Wednesday, June 16, 2021

F.B.I. probing $6 million payment to UB, says council member

 

         BRIDGEPORT REPORT

 

 By Reginald Johnson

 

   BRIDGEPORT ---- The F.B.I. is investigating the city’s payment of $6 million to the University of Bridgeport for land to build a new high school, according to a city council member.

  “Please note that I have it on good authority that the illegal $6,000,000 purchase of TWELVE U.B. parcels is ALREADY under investigation by the F,B.I. and I am all in for it,” wrote Councilwoman Maria Pereira in a letter to other members of the City Council, following a contentious meeting of the council’s budget committee Monday night.

  Pereira, a few other members of the council and some community leaders have been questioning the legality of the payment to UB ever since it was authorized by the city’s School Building Committee in July of last year. The money was intended to purchase property that would allow for the construction of a new Bassick High School.

 Pereira and others charge that the school building committee did not have the authority on its own to authorize the payment by the city and that the full City Council had to approve the payment before it was made, under the terms of the City Charter.

  Pereira, who represents part of the East Side, said in an interview that she did not make a complaint to the F.B.I., but fully backs a federal probe.

  “I have no doubt that the school building committee had zero authority to authorize a land acquisition to purchase 12 parcels of UB property for $6 million without any City Council approval. I’m 100% positive it was illegal,” said Pereira.

  An F.B.I. official at the Bridgeport office would not comment on any possible investigation.

  “We would not give any information out on something like that, one way or the other,” the official said.

  Jorge Cruz, a council member from the South End, backs the idea of a federal probe.

   “Definitely it needs to be investigated,” said Cruz, who has been a critic of the Bassick High School plan and also raised concerns about the $6 million payment.

  Cruz and others such as the Rev. D. Stanley Lord, president of the Bridgeport NAACP, said they wondered why the deed of sale for the property purchased said the tract was conveyed for $1, not $6 million.

  “What was that?” said Lord.

  The property in question sits off of Lafayette and Broad streets, and includes several UB dorms and the university soccer field. Under the tentative plans for the new high school, the dorms would be demolished.


The property at the University of Bridgeport purchased by the city for the new Bassick High School.


   The high school project at UB was pegged at a cost of $115 million, derived from both state and city funding. But city officials right now are moving to spend another $8 million on construction, though Pereira claims the figure is actually $12 million.

  The increase in spending was the subject of a May meeting of the school building committee, a group that is composed of city council members, Board of Education officials and city development representatives.

Several attempts to obtain the minutes of that meeting have been unsuccessful and as of Tuesday, the minutes were not posted on the city website.

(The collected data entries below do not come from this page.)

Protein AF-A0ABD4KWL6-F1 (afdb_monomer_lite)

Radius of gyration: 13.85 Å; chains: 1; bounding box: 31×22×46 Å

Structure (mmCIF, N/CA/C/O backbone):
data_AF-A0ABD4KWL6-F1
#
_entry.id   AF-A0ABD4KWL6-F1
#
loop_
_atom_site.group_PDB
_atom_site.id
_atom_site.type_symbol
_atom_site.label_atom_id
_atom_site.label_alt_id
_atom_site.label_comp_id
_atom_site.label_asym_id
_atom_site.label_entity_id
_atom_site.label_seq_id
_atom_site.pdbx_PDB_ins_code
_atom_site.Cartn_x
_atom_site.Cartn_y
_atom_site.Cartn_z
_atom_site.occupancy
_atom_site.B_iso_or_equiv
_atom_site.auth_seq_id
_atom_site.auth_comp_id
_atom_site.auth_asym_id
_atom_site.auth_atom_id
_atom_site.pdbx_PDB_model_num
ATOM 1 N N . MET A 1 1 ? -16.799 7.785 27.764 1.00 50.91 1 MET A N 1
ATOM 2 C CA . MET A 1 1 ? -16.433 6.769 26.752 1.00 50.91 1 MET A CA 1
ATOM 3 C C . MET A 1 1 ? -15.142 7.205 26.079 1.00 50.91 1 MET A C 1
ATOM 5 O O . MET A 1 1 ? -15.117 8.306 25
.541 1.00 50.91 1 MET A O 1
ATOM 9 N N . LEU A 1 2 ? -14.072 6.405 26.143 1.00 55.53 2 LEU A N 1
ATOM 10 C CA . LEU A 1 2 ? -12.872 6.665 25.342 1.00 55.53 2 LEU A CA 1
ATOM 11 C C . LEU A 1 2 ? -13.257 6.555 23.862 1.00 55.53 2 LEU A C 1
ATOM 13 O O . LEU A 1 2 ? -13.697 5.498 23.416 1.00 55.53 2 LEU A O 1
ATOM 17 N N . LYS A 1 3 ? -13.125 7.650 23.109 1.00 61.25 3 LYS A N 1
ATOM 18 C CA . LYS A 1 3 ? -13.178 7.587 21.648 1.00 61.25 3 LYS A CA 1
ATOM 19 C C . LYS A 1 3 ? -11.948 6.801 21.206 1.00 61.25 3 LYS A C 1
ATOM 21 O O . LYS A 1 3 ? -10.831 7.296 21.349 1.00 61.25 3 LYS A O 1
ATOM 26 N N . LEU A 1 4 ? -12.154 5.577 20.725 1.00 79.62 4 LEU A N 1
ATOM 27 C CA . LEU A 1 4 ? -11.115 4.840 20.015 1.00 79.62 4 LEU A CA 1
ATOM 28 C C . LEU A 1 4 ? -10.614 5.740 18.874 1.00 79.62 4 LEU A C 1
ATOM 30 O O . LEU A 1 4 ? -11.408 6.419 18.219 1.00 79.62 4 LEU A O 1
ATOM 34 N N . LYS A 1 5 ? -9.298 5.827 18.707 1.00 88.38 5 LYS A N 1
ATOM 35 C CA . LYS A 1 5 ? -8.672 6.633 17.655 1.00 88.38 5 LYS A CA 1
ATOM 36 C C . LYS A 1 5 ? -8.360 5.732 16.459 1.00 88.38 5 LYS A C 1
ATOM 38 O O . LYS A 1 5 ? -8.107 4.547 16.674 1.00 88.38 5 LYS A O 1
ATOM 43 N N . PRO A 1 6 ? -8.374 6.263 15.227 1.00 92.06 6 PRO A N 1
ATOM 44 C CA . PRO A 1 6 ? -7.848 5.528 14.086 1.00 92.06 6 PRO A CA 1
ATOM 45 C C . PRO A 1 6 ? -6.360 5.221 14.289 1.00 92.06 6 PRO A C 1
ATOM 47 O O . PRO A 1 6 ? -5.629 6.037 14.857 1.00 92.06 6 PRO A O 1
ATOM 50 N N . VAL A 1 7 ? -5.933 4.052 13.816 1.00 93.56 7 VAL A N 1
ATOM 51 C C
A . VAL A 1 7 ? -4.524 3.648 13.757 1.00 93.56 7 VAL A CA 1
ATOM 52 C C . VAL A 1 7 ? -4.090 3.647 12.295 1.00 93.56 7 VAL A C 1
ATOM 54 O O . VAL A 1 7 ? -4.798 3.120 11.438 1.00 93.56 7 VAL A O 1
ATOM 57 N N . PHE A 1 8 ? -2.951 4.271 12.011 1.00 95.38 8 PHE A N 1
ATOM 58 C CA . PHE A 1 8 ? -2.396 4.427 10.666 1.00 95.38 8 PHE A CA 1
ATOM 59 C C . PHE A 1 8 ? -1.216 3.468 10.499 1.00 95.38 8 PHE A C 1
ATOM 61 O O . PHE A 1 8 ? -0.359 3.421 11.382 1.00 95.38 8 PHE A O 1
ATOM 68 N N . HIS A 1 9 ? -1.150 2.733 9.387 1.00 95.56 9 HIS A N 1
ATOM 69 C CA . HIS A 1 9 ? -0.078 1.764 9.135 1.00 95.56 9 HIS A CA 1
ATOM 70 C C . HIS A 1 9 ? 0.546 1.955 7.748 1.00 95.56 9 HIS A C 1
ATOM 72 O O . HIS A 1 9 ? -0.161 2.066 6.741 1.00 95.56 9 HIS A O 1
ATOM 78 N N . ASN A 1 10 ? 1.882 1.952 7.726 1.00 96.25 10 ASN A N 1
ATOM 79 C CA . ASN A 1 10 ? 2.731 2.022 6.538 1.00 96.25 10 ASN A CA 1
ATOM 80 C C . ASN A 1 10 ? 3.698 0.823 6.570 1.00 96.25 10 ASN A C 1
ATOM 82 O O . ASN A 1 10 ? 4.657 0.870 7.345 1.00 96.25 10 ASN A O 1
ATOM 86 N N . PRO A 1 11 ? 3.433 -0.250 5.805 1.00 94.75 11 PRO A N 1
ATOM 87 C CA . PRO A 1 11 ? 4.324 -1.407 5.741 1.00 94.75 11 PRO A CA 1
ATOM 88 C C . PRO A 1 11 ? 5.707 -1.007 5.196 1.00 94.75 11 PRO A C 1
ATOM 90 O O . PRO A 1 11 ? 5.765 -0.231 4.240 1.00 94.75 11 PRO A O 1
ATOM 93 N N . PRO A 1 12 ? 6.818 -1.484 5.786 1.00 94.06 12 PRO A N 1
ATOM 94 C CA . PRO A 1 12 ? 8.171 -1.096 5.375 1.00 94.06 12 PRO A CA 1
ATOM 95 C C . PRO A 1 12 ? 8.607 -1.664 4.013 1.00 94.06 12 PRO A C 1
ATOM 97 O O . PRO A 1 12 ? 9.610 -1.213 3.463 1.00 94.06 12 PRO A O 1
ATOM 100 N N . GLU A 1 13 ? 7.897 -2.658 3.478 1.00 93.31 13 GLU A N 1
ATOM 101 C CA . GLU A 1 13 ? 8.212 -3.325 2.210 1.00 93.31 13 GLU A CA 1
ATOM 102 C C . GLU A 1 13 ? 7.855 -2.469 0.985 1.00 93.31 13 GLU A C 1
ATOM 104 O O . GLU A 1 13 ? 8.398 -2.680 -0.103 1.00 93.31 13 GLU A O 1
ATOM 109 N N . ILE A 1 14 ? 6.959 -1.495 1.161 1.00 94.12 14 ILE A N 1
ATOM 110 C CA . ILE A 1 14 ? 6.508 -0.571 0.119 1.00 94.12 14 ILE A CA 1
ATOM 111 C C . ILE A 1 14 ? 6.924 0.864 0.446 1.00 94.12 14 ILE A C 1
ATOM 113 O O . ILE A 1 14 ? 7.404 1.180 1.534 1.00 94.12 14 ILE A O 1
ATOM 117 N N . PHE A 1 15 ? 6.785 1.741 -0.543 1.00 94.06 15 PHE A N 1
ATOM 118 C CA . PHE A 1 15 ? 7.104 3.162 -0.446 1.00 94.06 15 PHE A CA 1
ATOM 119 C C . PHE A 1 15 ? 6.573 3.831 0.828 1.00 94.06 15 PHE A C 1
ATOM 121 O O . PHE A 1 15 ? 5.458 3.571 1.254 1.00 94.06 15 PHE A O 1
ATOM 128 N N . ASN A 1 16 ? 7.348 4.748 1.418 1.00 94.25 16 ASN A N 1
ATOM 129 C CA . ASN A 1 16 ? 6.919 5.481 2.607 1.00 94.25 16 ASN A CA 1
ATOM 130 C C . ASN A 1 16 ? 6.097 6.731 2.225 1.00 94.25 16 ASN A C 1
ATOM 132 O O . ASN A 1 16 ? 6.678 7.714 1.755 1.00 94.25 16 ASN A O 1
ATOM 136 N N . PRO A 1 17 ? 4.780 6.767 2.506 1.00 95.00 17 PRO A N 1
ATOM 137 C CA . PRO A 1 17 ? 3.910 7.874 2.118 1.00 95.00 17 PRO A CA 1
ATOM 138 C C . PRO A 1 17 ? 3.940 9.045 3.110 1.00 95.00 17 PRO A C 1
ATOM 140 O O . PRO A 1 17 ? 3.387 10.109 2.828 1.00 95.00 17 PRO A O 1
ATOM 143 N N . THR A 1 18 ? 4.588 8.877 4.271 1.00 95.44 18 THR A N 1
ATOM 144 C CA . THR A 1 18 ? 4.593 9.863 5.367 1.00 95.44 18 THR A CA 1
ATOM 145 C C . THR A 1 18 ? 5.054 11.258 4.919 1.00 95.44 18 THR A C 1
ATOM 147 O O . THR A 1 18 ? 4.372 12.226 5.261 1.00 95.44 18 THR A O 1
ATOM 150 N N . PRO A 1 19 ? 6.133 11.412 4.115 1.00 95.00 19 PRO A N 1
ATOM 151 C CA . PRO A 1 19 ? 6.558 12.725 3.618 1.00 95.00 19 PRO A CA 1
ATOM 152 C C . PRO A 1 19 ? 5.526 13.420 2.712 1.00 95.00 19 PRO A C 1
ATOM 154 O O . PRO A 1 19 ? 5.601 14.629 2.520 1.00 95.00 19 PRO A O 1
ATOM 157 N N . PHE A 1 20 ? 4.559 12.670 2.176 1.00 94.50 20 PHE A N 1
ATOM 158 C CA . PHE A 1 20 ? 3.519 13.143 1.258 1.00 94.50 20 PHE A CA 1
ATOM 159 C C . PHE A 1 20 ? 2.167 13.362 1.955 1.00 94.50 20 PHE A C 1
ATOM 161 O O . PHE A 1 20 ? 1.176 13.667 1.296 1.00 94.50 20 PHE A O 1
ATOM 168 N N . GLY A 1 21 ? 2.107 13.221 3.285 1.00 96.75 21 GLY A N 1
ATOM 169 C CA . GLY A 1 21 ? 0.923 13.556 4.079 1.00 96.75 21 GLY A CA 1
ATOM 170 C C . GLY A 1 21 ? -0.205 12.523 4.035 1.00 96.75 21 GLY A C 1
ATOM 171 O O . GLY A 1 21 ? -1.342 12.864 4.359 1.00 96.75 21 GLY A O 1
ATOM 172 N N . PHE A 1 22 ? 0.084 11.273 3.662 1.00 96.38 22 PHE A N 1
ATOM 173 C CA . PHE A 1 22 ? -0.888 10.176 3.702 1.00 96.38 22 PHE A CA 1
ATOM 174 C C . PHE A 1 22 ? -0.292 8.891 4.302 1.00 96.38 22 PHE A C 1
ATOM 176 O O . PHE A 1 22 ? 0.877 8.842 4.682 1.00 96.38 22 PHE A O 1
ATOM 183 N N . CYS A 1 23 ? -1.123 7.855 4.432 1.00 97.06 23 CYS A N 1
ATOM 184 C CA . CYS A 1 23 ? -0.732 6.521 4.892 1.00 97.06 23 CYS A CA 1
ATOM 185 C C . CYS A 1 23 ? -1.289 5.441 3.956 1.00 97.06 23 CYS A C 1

  The committee is in violation of state law in this regard, since the state freedom of information act stipulates that minutes of all municipal committees have to be made publicly available within seven days of a meeting.

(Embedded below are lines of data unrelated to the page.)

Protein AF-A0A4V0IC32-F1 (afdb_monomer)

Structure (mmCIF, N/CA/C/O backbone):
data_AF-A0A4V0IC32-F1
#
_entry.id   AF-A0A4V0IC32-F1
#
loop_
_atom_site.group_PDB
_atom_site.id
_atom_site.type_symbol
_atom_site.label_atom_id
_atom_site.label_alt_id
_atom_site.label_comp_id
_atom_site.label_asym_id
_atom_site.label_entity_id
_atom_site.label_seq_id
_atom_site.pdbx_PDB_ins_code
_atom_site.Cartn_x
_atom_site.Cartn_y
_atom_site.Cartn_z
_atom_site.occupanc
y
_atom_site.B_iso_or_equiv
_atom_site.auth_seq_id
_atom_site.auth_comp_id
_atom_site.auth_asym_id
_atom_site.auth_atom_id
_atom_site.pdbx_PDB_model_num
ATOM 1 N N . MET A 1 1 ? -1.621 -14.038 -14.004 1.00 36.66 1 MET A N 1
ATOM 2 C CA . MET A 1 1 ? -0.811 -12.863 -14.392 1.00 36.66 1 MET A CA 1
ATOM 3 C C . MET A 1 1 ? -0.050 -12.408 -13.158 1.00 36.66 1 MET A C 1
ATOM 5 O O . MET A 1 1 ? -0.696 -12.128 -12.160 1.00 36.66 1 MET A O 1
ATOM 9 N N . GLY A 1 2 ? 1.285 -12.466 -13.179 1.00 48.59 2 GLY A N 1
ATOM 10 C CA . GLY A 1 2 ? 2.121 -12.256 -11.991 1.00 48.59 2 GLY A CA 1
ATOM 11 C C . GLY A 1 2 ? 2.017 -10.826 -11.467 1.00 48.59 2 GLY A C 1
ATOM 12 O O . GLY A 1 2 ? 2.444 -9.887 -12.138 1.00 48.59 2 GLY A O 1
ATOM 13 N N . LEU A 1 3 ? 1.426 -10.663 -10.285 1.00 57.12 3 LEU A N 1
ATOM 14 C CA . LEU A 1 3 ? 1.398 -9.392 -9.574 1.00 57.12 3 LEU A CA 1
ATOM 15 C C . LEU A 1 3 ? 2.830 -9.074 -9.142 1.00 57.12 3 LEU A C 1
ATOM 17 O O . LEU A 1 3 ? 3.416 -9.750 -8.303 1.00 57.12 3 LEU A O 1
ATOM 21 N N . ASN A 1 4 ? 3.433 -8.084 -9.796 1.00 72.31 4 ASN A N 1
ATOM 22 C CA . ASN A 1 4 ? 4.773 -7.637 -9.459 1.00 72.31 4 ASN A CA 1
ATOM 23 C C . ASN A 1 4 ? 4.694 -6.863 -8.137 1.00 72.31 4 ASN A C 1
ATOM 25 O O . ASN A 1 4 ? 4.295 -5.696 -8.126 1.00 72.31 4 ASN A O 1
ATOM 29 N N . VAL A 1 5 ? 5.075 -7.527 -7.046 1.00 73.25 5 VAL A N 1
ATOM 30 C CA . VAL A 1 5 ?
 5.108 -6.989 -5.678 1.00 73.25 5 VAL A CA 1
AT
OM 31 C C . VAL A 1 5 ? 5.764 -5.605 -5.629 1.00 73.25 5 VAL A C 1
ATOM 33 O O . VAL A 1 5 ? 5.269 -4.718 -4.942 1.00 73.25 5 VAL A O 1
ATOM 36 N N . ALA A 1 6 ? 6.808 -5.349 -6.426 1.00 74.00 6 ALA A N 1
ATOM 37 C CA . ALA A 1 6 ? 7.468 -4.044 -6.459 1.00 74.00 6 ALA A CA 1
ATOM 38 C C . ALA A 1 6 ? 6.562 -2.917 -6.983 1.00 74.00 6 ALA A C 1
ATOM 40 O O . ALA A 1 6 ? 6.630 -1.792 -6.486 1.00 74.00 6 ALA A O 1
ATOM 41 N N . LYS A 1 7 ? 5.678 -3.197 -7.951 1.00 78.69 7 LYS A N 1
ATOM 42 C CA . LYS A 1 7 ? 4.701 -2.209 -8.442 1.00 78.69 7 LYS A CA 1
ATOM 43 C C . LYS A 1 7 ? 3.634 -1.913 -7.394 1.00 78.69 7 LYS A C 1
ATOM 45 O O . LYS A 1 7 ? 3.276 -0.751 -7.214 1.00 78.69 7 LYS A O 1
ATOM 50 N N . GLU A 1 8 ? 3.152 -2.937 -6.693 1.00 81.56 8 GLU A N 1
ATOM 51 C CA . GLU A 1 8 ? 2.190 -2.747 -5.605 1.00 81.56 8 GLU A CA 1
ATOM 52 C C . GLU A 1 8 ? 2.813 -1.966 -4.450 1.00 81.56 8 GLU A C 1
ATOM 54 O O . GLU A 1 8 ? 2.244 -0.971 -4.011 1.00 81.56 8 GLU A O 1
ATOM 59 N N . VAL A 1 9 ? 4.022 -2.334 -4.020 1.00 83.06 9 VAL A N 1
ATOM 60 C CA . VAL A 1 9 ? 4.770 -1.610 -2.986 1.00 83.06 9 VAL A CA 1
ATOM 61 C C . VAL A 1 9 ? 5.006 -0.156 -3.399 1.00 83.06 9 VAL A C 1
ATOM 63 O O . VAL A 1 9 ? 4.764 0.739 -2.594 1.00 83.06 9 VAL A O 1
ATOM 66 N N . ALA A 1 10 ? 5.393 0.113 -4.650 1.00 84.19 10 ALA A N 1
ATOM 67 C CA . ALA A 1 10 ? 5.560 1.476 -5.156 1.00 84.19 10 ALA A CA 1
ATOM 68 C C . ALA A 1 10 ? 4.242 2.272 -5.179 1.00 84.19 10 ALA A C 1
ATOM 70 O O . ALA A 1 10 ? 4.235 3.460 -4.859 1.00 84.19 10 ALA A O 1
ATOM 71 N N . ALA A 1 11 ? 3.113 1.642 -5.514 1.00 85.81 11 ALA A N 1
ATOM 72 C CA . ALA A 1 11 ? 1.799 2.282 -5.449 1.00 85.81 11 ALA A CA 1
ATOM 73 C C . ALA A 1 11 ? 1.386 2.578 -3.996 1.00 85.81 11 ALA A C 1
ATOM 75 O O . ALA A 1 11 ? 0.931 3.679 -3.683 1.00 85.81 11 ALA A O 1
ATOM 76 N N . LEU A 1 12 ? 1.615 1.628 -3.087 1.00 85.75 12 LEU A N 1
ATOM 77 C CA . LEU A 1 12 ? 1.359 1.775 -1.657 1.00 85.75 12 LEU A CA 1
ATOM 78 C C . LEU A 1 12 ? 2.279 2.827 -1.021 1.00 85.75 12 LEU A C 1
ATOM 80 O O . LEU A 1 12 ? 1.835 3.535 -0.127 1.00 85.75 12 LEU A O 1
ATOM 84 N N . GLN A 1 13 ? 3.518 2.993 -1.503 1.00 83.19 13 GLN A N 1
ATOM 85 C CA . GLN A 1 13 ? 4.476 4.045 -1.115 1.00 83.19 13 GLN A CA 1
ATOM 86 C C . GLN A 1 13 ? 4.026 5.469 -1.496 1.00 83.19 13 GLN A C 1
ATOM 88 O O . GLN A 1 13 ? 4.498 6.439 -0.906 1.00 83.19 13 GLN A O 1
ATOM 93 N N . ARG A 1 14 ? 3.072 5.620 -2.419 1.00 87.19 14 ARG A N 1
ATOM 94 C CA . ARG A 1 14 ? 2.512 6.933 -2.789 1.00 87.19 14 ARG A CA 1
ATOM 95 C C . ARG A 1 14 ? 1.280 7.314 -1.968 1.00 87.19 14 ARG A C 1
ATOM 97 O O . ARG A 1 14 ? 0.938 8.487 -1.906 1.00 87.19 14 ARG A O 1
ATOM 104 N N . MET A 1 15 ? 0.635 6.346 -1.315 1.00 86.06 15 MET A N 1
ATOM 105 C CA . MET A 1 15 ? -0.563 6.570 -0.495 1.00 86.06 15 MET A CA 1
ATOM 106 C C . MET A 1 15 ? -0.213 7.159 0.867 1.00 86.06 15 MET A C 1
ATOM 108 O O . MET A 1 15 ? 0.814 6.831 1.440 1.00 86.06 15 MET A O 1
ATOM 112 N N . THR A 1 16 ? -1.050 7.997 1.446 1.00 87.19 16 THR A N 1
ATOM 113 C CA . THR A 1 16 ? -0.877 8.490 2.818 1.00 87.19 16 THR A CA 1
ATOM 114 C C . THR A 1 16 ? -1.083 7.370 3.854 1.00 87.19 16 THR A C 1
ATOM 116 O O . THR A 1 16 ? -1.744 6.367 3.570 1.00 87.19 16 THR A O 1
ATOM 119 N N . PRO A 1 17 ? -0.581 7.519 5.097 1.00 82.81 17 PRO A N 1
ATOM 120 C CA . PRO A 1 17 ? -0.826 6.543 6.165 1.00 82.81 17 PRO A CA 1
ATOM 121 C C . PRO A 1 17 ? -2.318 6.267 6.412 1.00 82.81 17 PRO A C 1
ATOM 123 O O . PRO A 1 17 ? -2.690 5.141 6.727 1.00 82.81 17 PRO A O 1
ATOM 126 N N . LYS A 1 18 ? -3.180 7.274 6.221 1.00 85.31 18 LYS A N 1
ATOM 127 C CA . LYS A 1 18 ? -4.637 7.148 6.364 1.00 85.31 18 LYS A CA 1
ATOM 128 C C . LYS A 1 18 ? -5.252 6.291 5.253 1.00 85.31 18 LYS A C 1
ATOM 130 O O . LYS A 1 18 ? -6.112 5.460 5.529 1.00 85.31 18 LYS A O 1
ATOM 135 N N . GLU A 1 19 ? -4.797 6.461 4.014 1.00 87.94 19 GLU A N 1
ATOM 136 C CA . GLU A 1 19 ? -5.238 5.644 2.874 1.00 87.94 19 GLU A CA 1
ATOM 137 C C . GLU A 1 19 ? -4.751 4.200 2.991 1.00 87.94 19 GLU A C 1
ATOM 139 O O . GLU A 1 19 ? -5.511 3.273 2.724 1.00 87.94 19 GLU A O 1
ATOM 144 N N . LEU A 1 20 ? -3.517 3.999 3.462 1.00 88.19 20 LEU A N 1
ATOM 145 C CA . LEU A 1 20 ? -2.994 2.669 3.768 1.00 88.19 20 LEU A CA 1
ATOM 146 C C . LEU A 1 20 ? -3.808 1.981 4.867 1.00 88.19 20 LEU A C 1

   Cruz said he and Council Member Alfredo Castillo have been trying to get the school committee minutes for weeks, but have been rebuffed.

  Cruz went to the City Clerk's office to find out what was going on.

  "The supervisory clerk told me they (the committee) decide when they want to send minutes in --- sometimes weeks, sometimes months," Cruz said.  "I asked why is that. She said,  'I don't know, that's the way they do it. We keep telling them they have to submit on time because of FOIA'. "

   The move to spend more money by the city on the Bassick project was also taken up by the City Council’s budget and appropriations committee on Monday night. City officials laid out their plan to spend another $8 million, to remediate the UB property and demolish buildings. That proposal was approved, but not before Pereira raised several objections, in which she referred to the original bonding that was set aside for the Bassick project and specifically what the city council had approved.

  When she referenced the recent indictment of State Sen. Dennis Bradley, D- Bridgeport on wire fraud charges and said that the F.B.I. should now be interested in what she claimed was an unlawful transfer of city money in the $6 million payment, council member and committee co-chair Ernest Newton said she was out of order by bringing up the Bradley case. The other co-chair, councilmember Scott Burns would not allow her to speak any further, saying “you’re not a member of the committee.”

 Pereira said in her letter to the full council that her constitutional right to free speech had been violated and her right to speak as a city council member under the city charter had also been violated.

  Aidee Nieves, president of the city council and a co-chair of the school building committee, could not be reached for comment on Pereira's claims of an unlawful payment by the city to UB, or about the lack of timely minutes of school building committee meetings.